2. The target tracking method as described in claim 1, characterized in that, The target micro-Doppler features also include: trunk Doppler bandwidth and limb movement cycle.
3. The target tracking method as described in claim 1, characterized in that, The tracking of the target object using the Kalman filter algorithm and the Hungarian algorithm includes: Based on the previous tracking trajectory of the current sensing data, the predicted value and the predicted attribute are calculated using the Kalman filter algorithm. Based on the cost matrix, the target object and the tracking trajectory are matched using the Hungarian algorithm, and tracking is performed based on the matching results.

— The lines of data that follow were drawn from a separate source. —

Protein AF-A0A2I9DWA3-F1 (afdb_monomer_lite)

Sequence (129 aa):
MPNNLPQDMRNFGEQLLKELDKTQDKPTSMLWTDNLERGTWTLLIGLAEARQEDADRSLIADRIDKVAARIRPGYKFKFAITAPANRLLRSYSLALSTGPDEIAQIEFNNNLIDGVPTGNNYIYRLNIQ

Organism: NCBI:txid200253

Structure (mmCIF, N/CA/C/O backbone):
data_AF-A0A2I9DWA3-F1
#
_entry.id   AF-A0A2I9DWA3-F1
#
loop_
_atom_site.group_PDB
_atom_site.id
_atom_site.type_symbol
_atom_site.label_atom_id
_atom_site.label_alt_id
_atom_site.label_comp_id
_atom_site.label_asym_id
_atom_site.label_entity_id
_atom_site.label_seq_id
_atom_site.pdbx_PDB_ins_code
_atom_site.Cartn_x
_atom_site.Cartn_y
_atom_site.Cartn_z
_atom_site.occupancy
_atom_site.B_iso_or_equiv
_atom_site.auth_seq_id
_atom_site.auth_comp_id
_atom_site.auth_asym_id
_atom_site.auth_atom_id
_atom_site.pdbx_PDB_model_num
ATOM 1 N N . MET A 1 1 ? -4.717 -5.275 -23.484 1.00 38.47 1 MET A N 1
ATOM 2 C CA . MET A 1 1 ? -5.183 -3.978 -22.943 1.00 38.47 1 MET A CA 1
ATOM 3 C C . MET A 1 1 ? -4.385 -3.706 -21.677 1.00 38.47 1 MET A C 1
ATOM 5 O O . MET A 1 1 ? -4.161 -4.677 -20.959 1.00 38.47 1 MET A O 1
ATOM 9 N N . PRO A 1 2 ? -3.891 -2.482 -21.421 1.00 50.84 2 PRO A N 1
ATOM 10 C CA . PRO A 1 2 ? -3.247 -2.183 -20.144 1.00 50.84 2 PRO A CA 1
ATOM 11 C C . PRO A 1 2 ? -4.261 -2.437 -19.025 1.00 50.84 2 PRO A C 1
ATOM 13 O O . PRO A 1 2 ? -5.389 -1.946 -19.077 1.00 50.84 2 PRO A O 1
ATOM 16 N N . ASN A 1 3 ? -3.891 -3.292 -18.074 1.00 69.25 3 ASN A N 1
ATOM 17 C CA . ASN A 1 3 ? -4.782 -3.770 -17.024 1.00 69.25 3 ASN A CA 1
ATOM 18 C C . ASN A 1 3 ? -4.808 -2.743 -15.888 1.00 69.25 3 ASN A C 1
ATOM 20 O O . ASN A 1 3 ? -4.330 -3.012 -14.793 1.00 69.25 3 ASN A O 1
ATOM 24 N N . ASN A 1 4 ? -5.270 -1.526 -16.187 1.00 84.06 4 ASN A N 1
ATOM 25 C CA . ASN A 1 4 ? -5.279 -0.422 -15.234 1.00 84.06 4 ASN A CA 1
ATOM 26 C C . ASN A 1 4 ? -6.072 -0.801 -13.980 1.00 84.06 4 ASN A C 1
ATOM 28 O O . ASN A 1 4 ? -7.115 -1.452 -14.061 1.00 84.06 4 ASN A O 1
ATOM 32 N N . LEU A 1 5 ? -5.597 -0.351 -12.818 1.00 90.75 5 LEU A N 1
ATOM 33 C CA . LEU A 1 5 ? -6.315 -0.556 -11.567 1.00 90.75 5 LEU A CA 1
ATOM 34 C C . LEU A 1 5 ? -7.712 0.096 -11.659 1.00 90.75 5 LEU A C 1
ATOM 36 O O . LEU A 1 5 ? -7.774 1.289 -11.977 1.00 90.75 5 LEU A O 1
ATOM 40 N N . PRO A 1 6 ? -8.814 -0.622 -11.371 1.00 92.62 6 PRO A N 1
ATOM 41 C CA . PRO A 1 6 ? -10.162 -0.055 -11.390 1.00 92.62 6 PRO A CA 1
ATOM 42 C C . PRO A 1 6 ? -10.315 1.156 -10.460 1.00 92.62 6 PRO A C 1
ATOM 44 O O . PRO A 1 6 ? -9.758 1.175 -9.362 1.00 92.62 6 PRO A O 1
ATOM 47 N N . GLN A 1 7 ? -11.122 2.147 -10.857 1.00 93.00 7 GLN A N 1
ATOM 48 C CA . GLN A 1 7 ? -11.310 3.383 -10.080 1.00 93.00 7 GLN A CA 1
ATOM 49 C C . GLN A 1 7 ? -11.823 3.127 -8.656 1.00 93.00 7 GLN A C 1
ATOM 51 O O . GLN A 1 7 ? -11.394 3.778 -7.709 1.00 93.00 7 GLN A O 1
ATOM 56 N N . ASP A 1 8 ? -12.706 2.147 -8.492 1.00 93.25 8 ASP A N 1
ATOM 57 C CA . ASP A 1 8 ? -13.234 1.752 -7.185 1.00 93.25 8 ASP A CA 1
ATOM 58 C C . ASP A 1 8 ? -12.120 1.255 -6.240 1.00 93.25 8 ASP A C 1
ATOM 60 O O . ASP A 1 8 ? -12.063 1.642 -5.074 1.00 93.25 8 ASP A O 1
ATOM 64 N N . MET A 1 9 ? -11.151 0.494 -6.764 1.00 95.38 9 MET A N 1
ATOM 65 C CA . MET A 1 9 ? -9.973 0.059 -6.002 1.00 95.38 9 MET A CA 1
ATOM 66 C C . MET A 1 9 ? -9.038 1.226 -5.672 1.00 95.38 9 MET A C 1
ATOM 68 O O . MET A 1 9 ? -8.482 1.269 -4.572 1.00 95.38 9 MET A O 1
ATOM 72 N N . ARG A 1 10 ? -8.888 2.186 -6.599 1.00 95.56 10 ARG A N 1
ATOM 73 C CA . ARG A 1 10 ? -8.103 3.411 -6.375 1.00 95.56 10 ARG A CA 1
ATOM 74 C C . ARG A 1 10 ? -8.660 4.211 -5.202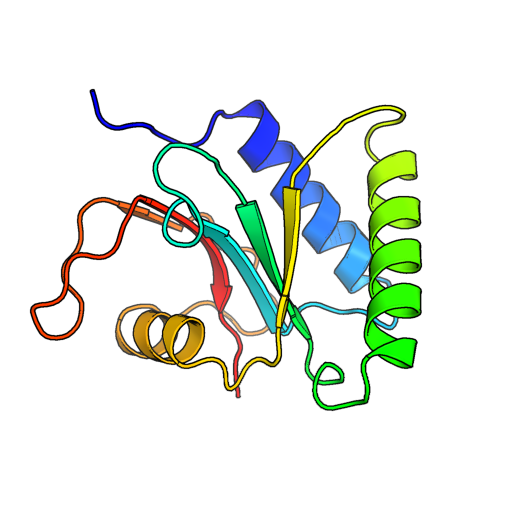 1.00 95.56 10 ARG A C 1
ATOM 76 O O . ARG A 1 10 ? -7.916 4.548 -4.284 1.00 95.56 10 ARG A O 1
ATOM 83 N N . ASN A 1 11 ? -9.968 4.455 -5.216 1.00 95.69 11 ASN A N 1
ATOM 84 C CA . ASN A 1 11 ? -10.661 5.216 -4.181 1.00 95.69 11 ASN A CA 1
ATOM 85 C C . ASN A 1 11 ? -10.614 4.488 -2.833 1.00 95.69 11 ASN A C 1
ATOM 87 O O . ASN A 1 11 ? -10.344 5.110 -1.808 1.00 95.69 11 ASN A O 1
ATOM 91 N N . PHE A 1 12 ? -10.828 3.168 -2.839 1.00 96.50 12 PHE A N 1
ATOM 92 C CA . PHE A 1 12 ? -10.736 2.356 -1.630 1.00 96.50 12 PHE A CA 1
ATOM 93 C C . PHE A 1 12 ? -9.337 2.415 -1.007 1.00 96.50 12 PHE A C 1
ATOM 95 O O . PHE A 1 12 ? -9.220 2.665 0.189 1.00 96.50 12 PHE A O 1
ATOM 102 N N . GLY A 1 13 ? -8.277 2.239 -1.803 1.00 96.94 13 GLY A N 1
ATOM 103 C CA . GLY A 1 13 ? -6.911 2.327 -1.289 1.00 96.94 13 GLY A CA 1
ATOM 104 C C . GLY A 1 13 ? -6.589 3.718 -0.736 1.00 96.94 13 GLY A C 1
ATOM 105 O O . GLY A 1 13 ? -6.023 3.822 0.342 1.00 96.94 13 GLY A O 1
ATOM 106 N N . GLU A 1 14 ? -7.027 4.797 -1.387 1.00 97.00 14 GLU A N 1
ATOM 107 C CA . GLU A 1 14 ? -6.833 6.149 -0.849 1.00 97.00 14 GLU A CA 1
ATOM 108 C C . GLU A 1 14 ? -7.534 6.343 0.505 1.00 97.00 14 GLU A C 1
ATOM 110 O O . GLU A 1 14 ? -6.937 6.876 1.442 1.00 97.00 14 GLU A O 1
ATOM 115 N N . GLN A 1 15 ? -8.789 5.902 0.629 1.00 97.06 15 GLN A N 1
ATOM 116 C CA . GLN A 1 15 ? -9.528 5.977 1.892 1.00 97.06 15 GLN A CA 1
ATOM 117 C C . GLN A 1 15 ? -8.866 5.130 2.979 1.00 97.06 15 GLN A C 1
ATOM 119 O O . GLN A 1 15 ? -8.736 5.585 4.114 1.00 97.06 15 GLN A O 1
ATOM 124 N N . LEU A 1 16 ? -8.396 3.932 2.627 1.00 96.94 16 LEU A N 1
ATOM 125 C CA . LEU A 1 16 ? -7.682 3.061 3.550 1.00 96.94 16 LEU A CA 1
ATOM 126 C C . LEU A 1 16 ? -6.399 3.720 4.060 1.00 96.94 16 LEU A C 1
ATOM 128 O O . LEU A 1 16 ? -6.172 3.703 5.265 1.00 96.94 16 LEU A O 1
ATOM 132 N N . LEU A 1 17 ? -5.613 4.372 3.195 1.00 96.12 17 LEU A N 1
ATOM 133 C CA . LEU A 1 17 ? -4.419 5.107 3.627 1.00 96.12 17 LEU A CA 1
ATOM 134 C C . LEU A 1 17 ? -4.767 6.209 4.629 1.00 96.12 17 LEU A C 1
ATOM 136 O O . LEU A 1 17 ? -4.153 6.289 5.688 1.00 96.12 17 LEU A O 1
ATOM 140 N N . LYS A 1 18 ? -5.791 7.017 4.321 1.00 96.06 18 LYS A N 1
ATOM 141 C CA . LYS A 1 18 ? -6.243 8.114 5.193 1.00 96.06 18 LYS A CA 1
ATOM 142 C C . LYS A 1 18 ? -6.709 7.627 6.561 1.00 96.06 18 LYS A C 1
ATOM 144 O O . LYS A 1 18 ? -6.524 8.333 7.548 1.00 96.06 18 LYS A O 1
ATOM 149 N N . GLU A 1 19 ? -7.348 6.462 6.632 1.00 96.25 19 GLU A N 1
ATOM 150 C CA . GLU A 1 19 ? -7.768 5.887 7.909 1.00 96.25 19 GLU A CA 1
ATOM 151 C C . GLU A 1 19 ? -6.599 5.257 8.667 1.00 96.25 19 GLU A C 1
ATOM 153 O O . GLU A 1 19 ? -6.497 5.455 9.875 1.00 96.25 19 GLU A O 1
ATOM 158 N N . LEU A 1 20 ? -5.686 4.560 7.983 1.00 94.25 20 LEU A N 1
ATOM 159 C CA . LEU A 1 20 ? -4.496 3.985 8.617 1.00 94.25 20 LEU A CA 1
ATOM 160 C C . LEU A 1 20 ? -3.541 5.064 9.149 1.00 94.25 20 LEU A C 1
ATOM 162 O O . LEU A 1 20 ? -2.953 4.870 10.210 1.00 94.25 20 LEU A O 1
ATOM 166 N N . ASP A 1 21 ? -3.460 6.228 8.498 1.00 93.69 21 ASP A N 1
ATOM 167 C CA . ASP A 1 21 ? -2.696 7.395 8.970 1.00 93.69 21 ASP A CA 1
ATOM 168 C C . ASP A 1 21 ? -3.148 7.921 10.341 1.00 93.69 21 ASP A C 1
ATOM 170 O O . ASP A 1 21 ? -2.387 8.609 11.020 1.00 93.69 21 ASP A O 1
ATOM 174 N N . LYS A 1 22 ? -4.375 7.594 10.764 1.00 94.31 22 LYS A N 1
ATOM 175 C CA . LYS A 1 22 ? -4.932 7.956 12.078 1.00 94.31 22 LYS A CA 1
ATOM 176 C C . LYS A 1 22 ? -4.666 6.890 13.144 1.00 94.31 22 LYS A C 1
ATOM 178 O O . LYS A 1 22 ? -5.140 7.019 14.272 1.00 94.31 22 LYS A O 1
ATOM 183 N N . THR A 1 23 ? -3.976 5.812 12.786 1.00 90.75 23 THR A N 1
ATOM 184 C CA . THR A 1 23 ? -3.695 4.671 13.662 1.00 90.75 23 THR A CA 1
ATOM 185 C C . THR A 1 23 ? -2.199 4.545 13.927 1.00 90.75 23 THR A C 1
ATOM 187 O O . THR A 1 23 ? -1.381 5.223 13.311 1.00 90.75 23 THR A O 1
ATOM 190 N N . GLN A 1 24 ? -1.834 3.640 14.835 1.00 86.69 24 GLN A N 1
ATOM 191 C CA . GLN A 1 24 ? -0.437 3.249 15.038 1.00 86.69 24 GLN A CA 1
ATOM 192 C C . GLN A 1 24 ? 0.164 2.531 13.814 1.00 86.69 24 GLN A C 1
ATOM 194 O O . GLN A 1 24 ? 1.372 2.558 13.619 1.00 86.69 24 GLN A O 1
ATOM 199 N N . ASP A 1 25 ? -0.667 1.949 12.943 1.00 88.88 25 ASP A N 1
ATOM 200 C CA . ASP A 1 25 ? -0.239 1.203 11.756 1.00 88.88 25 ASP A CA 1
ATOM 201 C C . ASP A 1 25 ? -0.053 2.130 10.531 1.00 88.88 25 ASP A C 1
ATOM 203 O O . ASP A 1 25 ? -0.411 1.770 9.406 1.00 88.88 25 ASP A O 1
ATOM 207 N N . LYS A 1 26 ? 0.486 3.343 10.739 1.00 91.06 26 LYS A N 1
ATOM 208 C CA . LYS A 1 26 ? 0.700 4.344 9.678 1.00 91.06 26 LYS A CA 1
ATOM 209 C C . LYS A 1 26 ? 1.616 3.781 8.573 1.00 91.06 26 LYS A C 1
ATOM 211 O O . LYS A 1 26 ? 2.793 3.506 8.836 1.00 91.06 26 LYS A O 1
ATOM 216 N N . PRO A 1 27 ? 1.143 3.659 7.316 1.00 91.88 27 PRO A N 1
ATOM 217 C CA . PRO A 1 27 ? 1.958 3.150 6.223 1.00 91.88 27 PRO A CA 1
ATOM 218 C C . PRO A 1 27 ? 3.078 4.114 5.839 1.00 91.88 27 PRO A C 1
ATOM 220 O O . PRO A 1 27 ? 2.847 5.269 5.475 1.00 91.88 27 PRO A O 1
ATOM 223 N N . THR A 1 28 ? 4.300 3.588 5.850 1.00 90.88 28 THR A N 1
ATOM 224 C CA . THR A 1 28 ? 5.487 4.213 5.239 1.00 90.88 28 THR A CA 1
ATOM 225 C C . THR A 1 28 ? 5.397 4.162 3.717 1.00 90.88 28 THR A C 1
ATOM 227 O O . THR A 1 28 ? 5.812 5.075 3.011 1.00 90.88 28 THR A O 1
ATOM 230 N N . SER A 1 29 ? 4.783 3.110 3.183 1.00 92.00 29 SER A N 1
ATOM 231 C CA . SER A 1 29 ? 4.495 2.990 1.760 1.00 92.00 29 SER A CA 1
ATOM 232 C C . SER A 1 29 ? 3.205 2.227 1.532 1.00 92.00 29 SER A C 1
ATOM 234 O O . SER A 1 29 ? 2.823 1.374 2.333 1.00 92.00 29 SER A O 1
ATOM 236 N N . MET A 1 30 ? 2.524 2.541 0.436 1.00 94.38 30 MET A N 1
ATOM 237 C CA . MET A 1 30 ? 1.341 1.808 0.026 1.00 94.38 30 MET A CA 1
ATOM 238 C C . MET A 1 30 ? 1.141 1.906 -1.481 1.00 94.38 30 MET A C 1
ATOM 240 O O . MET A 1 30 ? 1.120 3.005 -2.041 1.00 94.38 30 MET A O 1
ATOM 244 N N . LEU A 1 31 ? 0.979 0.759 -2.138 1.00 94.88 31 LEU A N 1
ATOM 245 C CA . LEU A 1 31 ? 0.666 0.693 -3.562 1.00 94.88 31 LEU A CA 1
ATOM 246 C C . LEU A 1 31 ? -0.145 -0.551 -3.910 1.00 94.88 31 LEU A C 1
ATOM 248 O O . LEU A 1 31 ? 0.038 -1.613 -3.321 1.00 94.88 31 LEU A O 1
ATOM 252 N N . TRP A 1 32 ? -0.990 -0.445 -4.925 1.00 95.81 32 TRP A N 1
ATOM 253 C CA . TRP A 1 32 ? -1.478 -1.625 -5.627 1.00 95.81 32 TRP A CA 1
ATOM 254 C C . TRP A 1 32 ? -0.421 -2.105 -6.610 1.00 95.81 32 TRP A C 1
ATOM 256 O O . TRP A 1 32 ? 0.190 -1.291 -7.302 1.00 95.81 32 TRP A O 1
ATOM 266 N N . THR A 1 33 ? -0.231 -3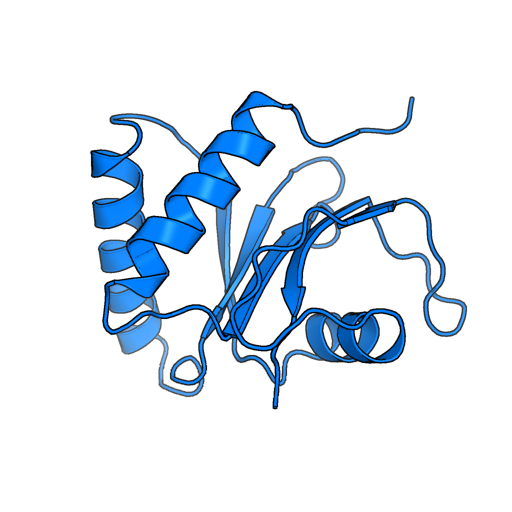.418 -6.698 1.00 92.94 33 THR A N 1
ATOM 267 C CA . THR A 1 33 ? 0.686 -4.042 -7.653 1.00 92.94 33 THR A CA 1
ATOM 268 C C . THR A 1 33 ? 0.153 -5.381 -8.156 1.00 92.94 33 THR A C 1
ATOM 270 O O . THR A 1 33 ? -0.472 -6.122 -7.397 1.00 92.94 33 THR A O 1
ATOM 273 N N . ASP A 1 34 ? 0.417 -5.716 -9.417 1.00 91.12 34 ASP A N 1
ATOM 274 C CA . ASP A 1 34 ? 0.223 -7.069 -9.965 1.00 91.12 34 ASP A CA 1
ATOM 275 C C . ASP A 1 34 ? 1.546 -7.856 -10.081 1.00 91.12 34 ASP A C 1
ATOM 277 O O . ASP A 1 34 ? 1.572 -8.973 -10.595 1.00 91.12 34 ASP A O 1
ATOM 281 N N . ASN A 1 35 ? 2.652 -7.304 -9.564 1.00 86.31 35 ASN A N 1
ATOM 282 C CA . ASN A 1 35 ? 3.968 -7.953 -9.599 1.00 86.31 35 ASN A CA 1
ATOM 283 C C . ASN A 1 35 ? 4.058 -9.207 -8.728 1.00 86.31 35 ASN A C 1
ATOM 285 O O . ASN A 1 35 ? 4.896 -10.069 -8.977 1.00 86.31 35 ASN A O 1
ATOM 289 N N . LEU A 1 36 ? 3.230 -9.296 -7.685 1.00 84.62 36 LEU A N 1
ATOM 290 C CA . LEU A 1 36 ? 3.220 -10.449 -6.782 1.00 84.62 36 LEU A CA 1
ATOM 291 C C . LEU A 1 36 ? 2.525 -11.655 -7.416 1.00 84.62 36 LEU A C 1
ATOM 293 O O . LEU A 1 36 ? 2.895 -12.795 -7.157 1.00 84.62 36 LEU A O 1
ATOM 297 N N . GLU A 1 37 ? 1.512 -11.397 -8.239 1.00 85.94 37 GLU A N 1
ATOM 298 C CA . GLU A 1 37 ? 0.752 -12.409 -8.953 1.00 85.94 37 GLU A CA 1
ATOM 299 C C . GLU A 1 37 ? 0.145 -11.761 -10.199 1.00 85.94 37 GLU A C 1
ATOM 301 O O . GLU A 1 37 ? -0.762 -10.930 -10.107 1.00 85.94 37 GLU A O 1
ATOM 306 N N . ARG A 1 38 ? 0.670 -12.119 -11.375 1.00 81.25 38 ARG A N 1
ATOM 307 C CA . ARG A 1 38 ? 0.286 -11.482 -12.638 1.00 81.25 38 ARG A CA 1
ATOM 308 C C . ARG A 1 38 ? -1.223 -11.599 -12.860 1.00 81.25 38 ARG A C 1
ATOM 310 O O . ARG A 1 38 ? -1.765 -12.697 -12.899 1.00 81.25 38 ARG A O 1
ATOM 317 N N . GLY A 1 39 ? -1.870 -10.458 -13.093 1.00 81.56 39 GLY A N 1
ATOM 318 C CA . GLY A 1 39 ? -3.316 -10.376 -13.314 1.00 81.56 39 GLY A CA 1
ATOM 319 C C . GLY A 1 39 ? -4.143 -10.212 -12.036 1.00 81.56 39 GLY A C 1
ATOM 320 O O . GLY A 1 39 ? -5.328 -9.904 -12.139 1.00 81.56 39 GLY A O 1
ATOM 321 N N . THR A 1 40 ? -3.523 -10.326 -10.858 1.00 89.88 40 THR A N 1
ATOM 322 C CA . THR A 1 40 ? -4.182 -10.170 -9.559 1.00 89.88 40 THR A CA 1
ATOM 323 C C . THR A 1 40 ? -3.608 -8.963 -8.822 1.00 89.88 40 THR A C 1
ATOM 325 O O . THR A 1 40 ? -2.505 -8.997 -8.275 1.00 89.88 40 THR A O 1
ATOM 328 N N . TRP A 1 41 ? -4.390 -7.886 -8.756 1.00 93.75 41 TRP A N 1
ATOM 329 C CA . TRP A 1 41 ? -4.032 -6.699 -7.984 1.00 93.75 41 TRP A CA 1
ATOM 330 C C . TRP A 1 41 ? -3.956 -7.014 -6.486 1.00 93.75 41 TRP A C 1
ATOM 332 O O . TRP A 1 41 ? -4.923 -7.469 -5.876 1.00 93.75 41 TRP A O 1
ATOM 342 N N . THR A 1 42 ? -2.800 -6.735 -5.892 1.00 95.06 42 THR A N 1
ATOM 343 C CA . THR A 1 42 ? -2.534 -6.883 -4.459 1.00 95.06 42 THR A CA 1
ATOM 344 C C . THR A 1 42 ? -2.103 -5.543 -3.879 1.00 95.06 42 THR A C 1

4. The target tracking method as described in claim 3, characterized in that, The matching of the target object and the tracking trajectory based on the cost matrix using the Hungarian algorithm includes: The Mahalanobis distance and the cosine distance are weighted and summed based on preset hyperparameters; Determine whether the sum obtained by the weighted summation is greater than the first matching threshold; If the value is greater than the target object, it is confirmed that the target object matches the tracking trajectory; if the value is not greater than the target object, it is determined whether the cosine distance is greater than the second matching threshold, and the second matching threshold is greater than the first matching threshold. If the cosine distance is greater than the second matching threshold, the target object is confirmed to match the tracking trajectory.
5. A target tracking device, characterized in that, The device is used to implement the method as described in any one of claims 1-4. The device is applied to a roadside sensing system, the roadside sensing system comprising at least one set of FMCW lidar and video cameras, wherein the FMCW lidar and the video cameras are disposed on the roadside and their sensing areas overlap. The device includes: The identification unit is used to identify traffic objects from the current perception data collected by the FMCW lidar and the video camera, respectively, and to obtain target objects with a size smaller than a size threshold. The recognition unit is also used to obtain the image category of the target object based on the current perception data of the video camera; The feature extraction unit is used to obtain the target velocity, target acceleration, target micro-Doppler features and target position of the target object based on the current perception data of the FMCW lidar. The target micro-Doppler features include the torso Doppler frequency and the total bandwidth of the Doppler signal. A construction unit is used to construct the cost matrix of the Hungarian algorithm based on the target velocity, the target acceleration, the target microDoppler features, the target position, and the image category; The tracking unit is used to track the target object using the Kalman filter algorithm and the Hungarian algorithm.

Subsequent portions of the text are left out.